Jornalistas indígenas lançam manual inédito de comunicação
O manual "Poranga Marandúa", resultado de um trabalho colaborativo de mais de 40 povos indígenas, foi lançado em Brasília. Ele propõe uma comunicação antirracista e inclusiva, servindo como instrumento para profissionais da imprensa e educadores.

Jornalistas indígenas lançaram o manual "Poranga Marandúa" na Câmara dos Deputados, uma ferramenta inédita que visa redefinir a comunicação sobre povos originários no Brasil.
Ferramenta "Poranga Marandúa" oferece termos e princípios a partir da perspectiva dos povos originários.
Lançamento e significado do "Poranga Marandúa"
O manual de jornalismo indígena "Poranga Marandúa" foi lançado nesta segunda-feira (10) na Câmara dos Deputados, em Brasília. Esta ferramenta inédita oferece termos, orientações e princípios desenvolvidos a partir da perspectiva dos povos indígenas, buscando uma abordagem mais autêntica e respeitosa na comunicação sobre suas realidades e culturas.
A expressão "Poranga Marandúa", na língua Nheengatu da família Tupi-Guarani, significa "boa notícia". Este significado reflete o otimismo e a importância que os integrantes da Articulação Brasileira de Indígenas Jornalistas (Abrinjor) atribuem à publicação, que é o resultado de um trabalho dedicado de um ano e meio.
Colaboração e diversidade na construção do manual
A coordenadora geral da Abrinjor, Luciene Kaxinawá, destacou que o manual é fruto de um esforço colaborativo que envolveu mais de 40 povos indígenas. Essa vasta diversidade de vozes e experiências é central para o conteúdo da publicação, que reafirma o compromisso com uma comunicação construída a partir dos territórios, das línguas e dos modos próprios de contar histórias dos povos originários.
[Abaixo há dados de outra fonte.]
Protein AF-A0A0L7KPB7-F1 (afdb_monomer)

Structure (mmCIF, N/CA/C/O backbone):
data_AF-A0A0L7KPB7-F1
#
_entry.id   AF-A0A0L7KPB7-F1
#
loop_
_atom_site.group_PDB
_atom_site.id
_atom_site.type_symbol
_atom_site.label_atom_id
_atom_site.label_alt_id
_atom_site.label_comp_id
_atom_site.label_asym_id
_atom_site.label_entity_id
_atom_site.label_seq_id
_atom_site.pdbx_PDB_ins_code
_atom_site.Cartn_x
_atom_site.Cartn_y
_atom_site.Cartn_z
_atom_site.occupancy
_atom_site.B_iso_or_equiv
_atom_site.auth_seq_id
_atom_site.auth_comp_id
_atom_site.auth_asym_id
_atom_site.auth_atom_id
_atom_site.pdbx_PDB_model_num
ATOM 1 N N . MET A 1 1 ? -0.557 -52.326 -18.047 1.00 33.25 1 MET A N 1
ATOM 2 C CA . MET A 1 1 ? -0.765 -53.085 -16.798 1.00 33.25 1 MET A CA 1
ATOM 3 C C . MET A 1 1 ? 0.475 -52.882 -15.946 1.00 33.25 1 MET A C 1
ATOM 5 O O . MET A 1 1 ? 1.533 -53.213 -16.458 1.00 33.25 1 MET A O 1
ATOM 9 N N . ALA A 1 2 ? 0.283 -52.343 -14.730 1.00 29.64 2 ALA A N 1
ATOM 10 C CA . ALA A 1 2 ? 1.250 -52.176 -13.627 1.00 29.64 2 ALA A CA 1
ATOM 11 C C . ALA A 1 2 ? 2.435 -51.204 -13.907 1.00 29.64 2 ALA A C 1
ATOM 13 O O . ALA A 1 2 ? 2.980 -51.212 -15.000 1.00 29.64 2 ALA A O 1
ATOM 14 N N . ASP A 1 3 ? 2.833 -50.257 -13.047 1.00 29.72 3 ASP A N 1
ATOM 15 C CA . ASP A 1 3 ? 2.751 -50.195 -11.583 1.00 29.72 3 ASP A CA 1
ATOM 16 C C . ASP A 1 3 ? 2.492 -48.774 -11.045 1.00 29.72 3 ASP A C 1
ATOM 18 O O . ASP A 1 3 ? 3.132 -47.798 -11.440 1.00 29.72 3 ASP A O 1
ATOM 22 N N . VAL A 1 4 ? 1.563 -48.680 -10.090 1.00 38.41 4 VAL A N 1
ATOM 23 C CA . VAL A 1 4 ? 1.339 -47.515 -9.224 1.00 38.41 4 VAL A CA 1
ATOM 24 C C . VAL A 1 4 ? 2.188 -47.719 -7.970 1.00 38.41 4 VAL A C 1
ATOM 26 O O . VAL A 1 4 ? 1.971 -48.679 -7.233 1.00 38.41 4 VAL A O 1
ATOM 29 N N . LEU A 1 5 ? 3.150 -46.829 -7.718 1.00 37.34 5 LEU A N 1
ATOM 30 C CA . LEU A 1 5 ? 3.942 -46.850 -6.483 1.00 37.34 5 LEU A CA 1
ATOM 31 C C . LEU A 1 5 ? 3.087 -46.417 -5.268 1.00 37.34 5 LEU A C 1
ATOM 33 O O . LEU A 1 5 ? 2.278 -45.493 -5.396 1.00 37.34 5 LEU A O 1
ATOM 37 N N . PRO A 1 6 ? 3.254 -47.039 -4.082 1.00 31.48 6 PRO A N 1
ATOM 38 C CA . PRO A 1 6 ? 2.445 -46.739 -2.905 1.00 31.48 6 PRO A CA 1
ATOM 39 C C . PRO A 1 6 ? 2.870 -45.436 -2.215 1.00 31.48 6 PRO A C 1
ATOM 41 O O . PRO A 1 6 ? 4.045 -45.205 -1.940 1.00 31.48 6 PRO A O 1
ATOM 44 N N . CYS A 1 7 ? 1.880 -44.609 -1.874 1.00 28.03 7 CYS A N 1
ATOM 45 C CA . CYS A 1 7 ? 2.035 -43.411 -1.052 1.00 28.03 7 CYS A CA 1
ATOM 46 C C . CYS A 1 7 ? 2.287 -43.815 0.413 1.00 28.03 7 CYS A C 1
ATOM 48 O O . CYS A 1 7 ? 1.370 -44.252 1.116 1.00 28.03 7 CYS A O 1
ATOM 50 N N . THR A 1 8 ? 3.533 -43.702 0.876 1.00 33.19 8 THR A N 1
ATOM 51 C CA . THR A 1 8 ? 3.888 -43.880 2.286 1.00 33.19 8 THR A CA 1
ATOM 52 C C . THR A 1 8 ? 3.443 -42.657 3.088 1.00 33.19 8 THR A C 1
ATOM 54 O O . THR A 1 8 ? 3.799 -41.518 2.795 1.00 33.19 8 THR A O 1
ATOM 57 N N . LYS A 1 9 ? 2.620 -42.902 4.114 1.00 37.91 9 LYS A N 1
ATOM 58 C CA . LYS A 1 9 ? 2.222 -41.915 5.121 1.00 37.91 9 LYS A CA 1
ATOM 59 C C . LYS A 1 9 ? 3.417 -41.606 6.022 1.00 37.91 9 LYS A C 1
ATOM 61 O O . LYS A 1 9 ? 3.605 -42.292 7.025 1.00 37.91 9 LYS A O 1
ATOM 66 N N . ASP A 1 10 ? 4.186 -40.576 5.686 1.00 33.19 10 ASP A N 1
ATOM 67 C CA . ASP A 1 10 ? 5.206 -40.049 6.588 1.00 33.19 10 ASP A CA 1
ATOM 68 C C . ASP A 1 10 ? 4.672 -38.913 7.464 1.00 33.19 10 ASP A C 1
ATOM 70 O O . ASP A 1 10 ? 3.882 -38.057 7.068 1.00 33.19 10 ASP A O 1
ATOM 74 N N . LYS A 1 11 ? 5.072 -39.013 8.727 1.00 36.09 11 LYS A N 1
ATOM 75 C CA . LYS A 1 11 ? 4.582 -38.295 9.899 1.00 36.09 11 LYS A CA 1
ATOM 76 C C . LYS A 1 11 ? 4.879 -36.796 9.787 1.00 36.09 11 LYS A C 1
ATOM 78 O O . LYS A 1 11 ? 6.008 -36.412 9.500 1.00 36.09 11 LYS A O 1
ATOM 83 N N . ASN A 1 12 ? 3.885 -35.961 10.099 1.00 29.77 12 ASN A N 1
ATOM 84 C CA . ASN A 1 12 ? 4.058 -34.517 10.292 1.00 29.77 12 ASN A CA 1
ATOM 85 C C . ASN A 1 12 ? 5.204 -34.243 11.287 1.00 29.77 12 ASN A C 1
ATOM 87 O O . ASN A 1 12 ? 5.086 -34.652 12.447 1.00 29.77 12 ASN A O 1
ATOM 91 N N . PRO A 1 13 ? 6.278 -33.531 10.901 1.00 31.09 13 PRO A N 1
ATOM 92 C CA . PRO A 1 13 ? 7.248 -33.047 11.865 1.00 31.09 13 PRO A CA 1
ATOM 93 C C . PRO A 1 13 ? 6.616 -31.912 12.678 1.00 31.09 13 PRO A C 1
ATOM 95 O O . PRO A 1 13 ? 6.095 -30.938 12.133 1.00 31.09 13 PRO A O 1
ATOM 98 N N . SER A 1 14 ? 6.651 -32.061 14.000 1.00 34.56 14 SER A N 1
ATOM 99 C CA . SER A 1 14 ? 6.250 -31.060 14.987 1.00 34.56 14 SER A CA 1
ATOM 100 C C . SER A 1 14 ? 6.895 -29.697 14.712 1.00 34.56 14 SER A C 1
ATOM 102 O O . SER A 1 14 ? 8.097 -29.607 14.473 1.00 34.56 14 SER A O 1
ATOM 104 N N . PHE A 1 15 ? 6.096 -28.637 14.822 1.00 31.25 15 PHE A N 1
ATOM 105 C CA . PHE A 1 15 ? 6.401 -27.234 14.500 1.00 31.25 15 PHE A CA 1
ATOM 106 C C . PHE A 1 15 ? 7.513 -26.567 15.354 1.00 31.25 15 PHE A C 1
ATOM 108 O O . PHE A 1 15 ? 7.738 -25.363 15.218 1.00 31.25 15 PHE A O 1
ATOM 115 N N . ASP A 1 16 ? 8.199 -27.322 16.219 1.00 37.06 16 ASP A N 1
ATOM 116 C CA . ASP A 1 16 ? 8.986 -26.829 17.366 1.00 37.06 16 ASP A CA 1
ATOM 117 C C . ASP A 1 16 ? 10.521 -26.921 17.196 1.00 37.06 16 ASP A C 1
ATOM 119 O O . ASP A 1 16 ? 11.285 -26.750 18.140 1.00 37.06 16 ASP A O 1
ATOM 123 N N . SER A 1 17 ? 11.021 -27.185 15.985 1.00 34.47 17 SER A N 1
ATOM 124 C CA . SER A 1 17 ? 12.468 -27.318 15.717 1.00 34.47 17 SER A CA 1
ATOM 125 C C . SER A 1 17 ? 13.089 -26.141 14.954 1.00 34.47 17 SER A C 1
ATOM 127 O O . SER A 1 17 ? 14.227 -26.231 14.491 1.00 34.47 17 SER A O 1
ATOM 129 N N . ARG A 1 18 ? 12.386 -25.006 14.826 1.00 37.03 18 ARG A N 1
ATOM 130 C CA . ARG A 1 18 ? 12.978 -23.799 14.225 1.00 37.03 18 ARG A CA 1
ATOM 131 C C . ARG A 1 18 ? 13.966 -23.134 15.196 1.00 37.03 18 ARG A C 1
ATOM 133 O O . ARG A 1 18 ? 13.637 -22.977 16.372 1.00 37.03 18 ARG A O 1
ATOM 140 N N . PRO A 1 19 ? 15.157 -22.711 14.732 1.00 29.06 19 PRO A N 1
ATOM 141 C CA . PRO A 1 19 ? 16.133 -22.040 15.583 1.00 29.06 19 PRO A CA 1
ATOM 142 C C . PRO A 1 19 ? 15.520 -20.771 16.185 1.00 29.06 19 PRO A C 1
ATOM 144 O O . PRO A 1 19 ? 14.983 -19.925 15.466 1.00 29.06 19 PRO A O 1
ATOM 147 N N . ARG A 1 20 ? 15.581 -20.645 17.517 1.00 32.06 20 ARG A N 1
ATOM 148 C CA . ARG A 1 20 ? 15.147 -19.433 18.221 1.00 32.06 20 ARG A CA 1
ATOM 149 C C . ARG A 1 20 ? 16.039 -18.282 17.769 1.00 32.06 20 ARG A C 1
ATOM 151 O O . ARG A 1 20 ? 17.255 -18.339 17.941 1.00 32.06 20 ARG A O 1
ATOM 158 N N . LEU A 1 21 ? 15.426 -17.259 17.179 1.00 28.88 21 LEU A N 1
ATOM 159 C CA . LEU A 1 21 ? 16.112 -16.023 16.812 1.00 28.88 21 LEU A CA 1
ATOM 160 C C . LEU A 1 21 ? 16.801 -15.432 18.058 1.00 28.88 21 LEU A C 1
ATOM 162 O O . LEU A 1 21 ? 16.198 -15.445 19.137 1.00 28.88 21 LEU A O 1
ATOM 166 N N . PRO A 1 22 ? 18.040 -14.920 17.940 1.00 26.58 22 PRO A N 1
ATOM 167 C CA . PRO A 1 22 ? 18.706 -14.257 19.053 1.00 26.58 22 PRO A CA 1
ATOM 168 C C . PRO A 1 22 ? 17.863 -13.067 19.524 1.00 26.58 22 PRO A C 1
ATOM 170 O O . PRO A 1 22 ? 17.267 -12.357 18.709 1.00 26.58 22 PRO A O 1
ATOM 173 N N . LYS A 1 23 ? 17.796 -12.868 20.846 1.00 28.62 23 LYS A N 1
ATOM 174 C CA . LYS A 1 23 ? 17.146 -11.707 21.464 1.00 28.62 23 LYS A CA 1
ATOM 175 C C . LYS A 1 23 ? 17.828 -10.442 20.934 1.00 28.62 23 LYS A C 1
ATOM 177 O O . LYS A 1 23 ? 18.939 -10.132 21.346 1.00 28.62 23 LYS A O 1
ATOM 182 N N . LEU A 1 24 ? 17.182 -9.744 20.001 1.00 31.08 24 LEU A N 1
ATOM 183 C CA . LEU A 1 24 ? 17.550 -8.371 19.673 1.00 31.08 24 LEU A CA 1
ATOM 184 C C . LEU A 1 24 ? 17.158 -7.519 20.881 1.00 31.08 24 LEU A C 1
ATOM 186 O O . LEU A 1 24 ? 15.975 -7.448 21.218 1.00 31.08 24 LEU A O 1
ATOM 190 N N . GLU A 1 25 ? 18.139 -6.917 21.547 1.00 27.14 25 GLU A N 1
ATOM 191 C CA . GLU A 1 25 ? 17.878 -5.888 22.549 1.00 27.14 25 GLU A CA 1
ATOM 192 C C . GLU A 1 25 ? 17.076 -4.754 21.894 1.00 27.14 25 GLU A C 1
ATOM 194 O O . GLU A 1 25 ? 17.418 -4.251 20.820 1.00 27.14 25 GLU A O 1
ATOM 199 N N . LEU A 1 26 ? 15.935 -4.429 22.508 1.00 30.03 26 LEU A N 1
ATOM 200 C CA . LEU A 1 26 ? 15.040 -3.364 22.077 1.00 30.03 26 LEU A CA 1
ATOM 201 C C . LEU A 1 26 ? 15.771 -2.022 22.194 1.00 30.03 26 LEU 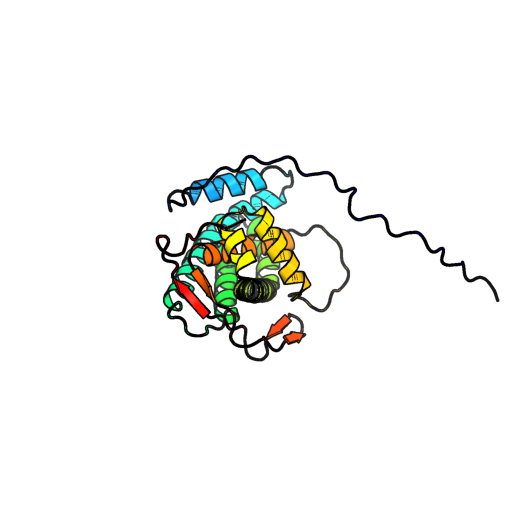A C 1
ATOM 203 O O . LEU A 1 26 ? 15.927 -1.498 23.293 1.00 30.03 26 LEU A O 1
ATOM 207 N N . PHE A 1 27 ? 16.136 -1.422 21.064 1.00 26.98 27 PHE A N 1
ATOM 208 C CA . PHE A 1 27 ? 16.330 0.023 21.009 1.00 26.98 27 PHE A CA 1
ATOM 209 C C . PHE A 1 27 ? 14.946 0.680 21.028 1.00 26.98 27 PHE A C 1
ATOM 211 O O . PHE A 1 27 ? 14.200 0.617 20.049 1.00 26.98 27 PHE A O 1
ATOM 218 N N . THR A 1 28 ? 14.573 1.251 22.171 1.00 28.77 28 THR A N 1
ATOM 219 C CA . THR A 1 28 ? 13.397 2.114 22.310 1.00 28.77 28 THR A CA 1
ATOM 220 C C . THR A 1 28 ? 13.611 3.382 21.490 1.00 28.77 28 THR A C 1
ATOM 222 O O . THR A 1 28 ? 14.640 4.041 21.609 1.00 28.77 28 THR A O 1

A primeira edição do "Poranga Marandúa" foi editada e revisada pela Organização Indígena Instituto Kaingáng (Inka). O material está acessível online e de forma gratuita, facilitando seu alcance e utilização por jornalistas, estudantes e o público em geral interessado em uma cobertura mais informada e sensível.
Impacto na educação e na representação jornalística
Sônia Kaingáng, jornalista indígena pioneira e comunicadora do Inka, ressaltou a dupla função do manual: servir como instrumento de trabalho para jornalistas em todo o país e como ferramenta educacional. Ela enfatizou a importância da educação como um caminho fundamental para o desenvolvimento e a compreensão mútua na sociedade brasileira.
Andreza Baré, pesquisadora e comunicóloga, apontou que o manual oferece uma oportunidade valiosa para os currículos e ementas dos cursos de jornalismo. A inclusão do "Poranga Marandúa" pode promover uma redação antirracista, essencial para abordar os povos indígenas e outras comunidades tradicionais de forma justa e sem invisibilização.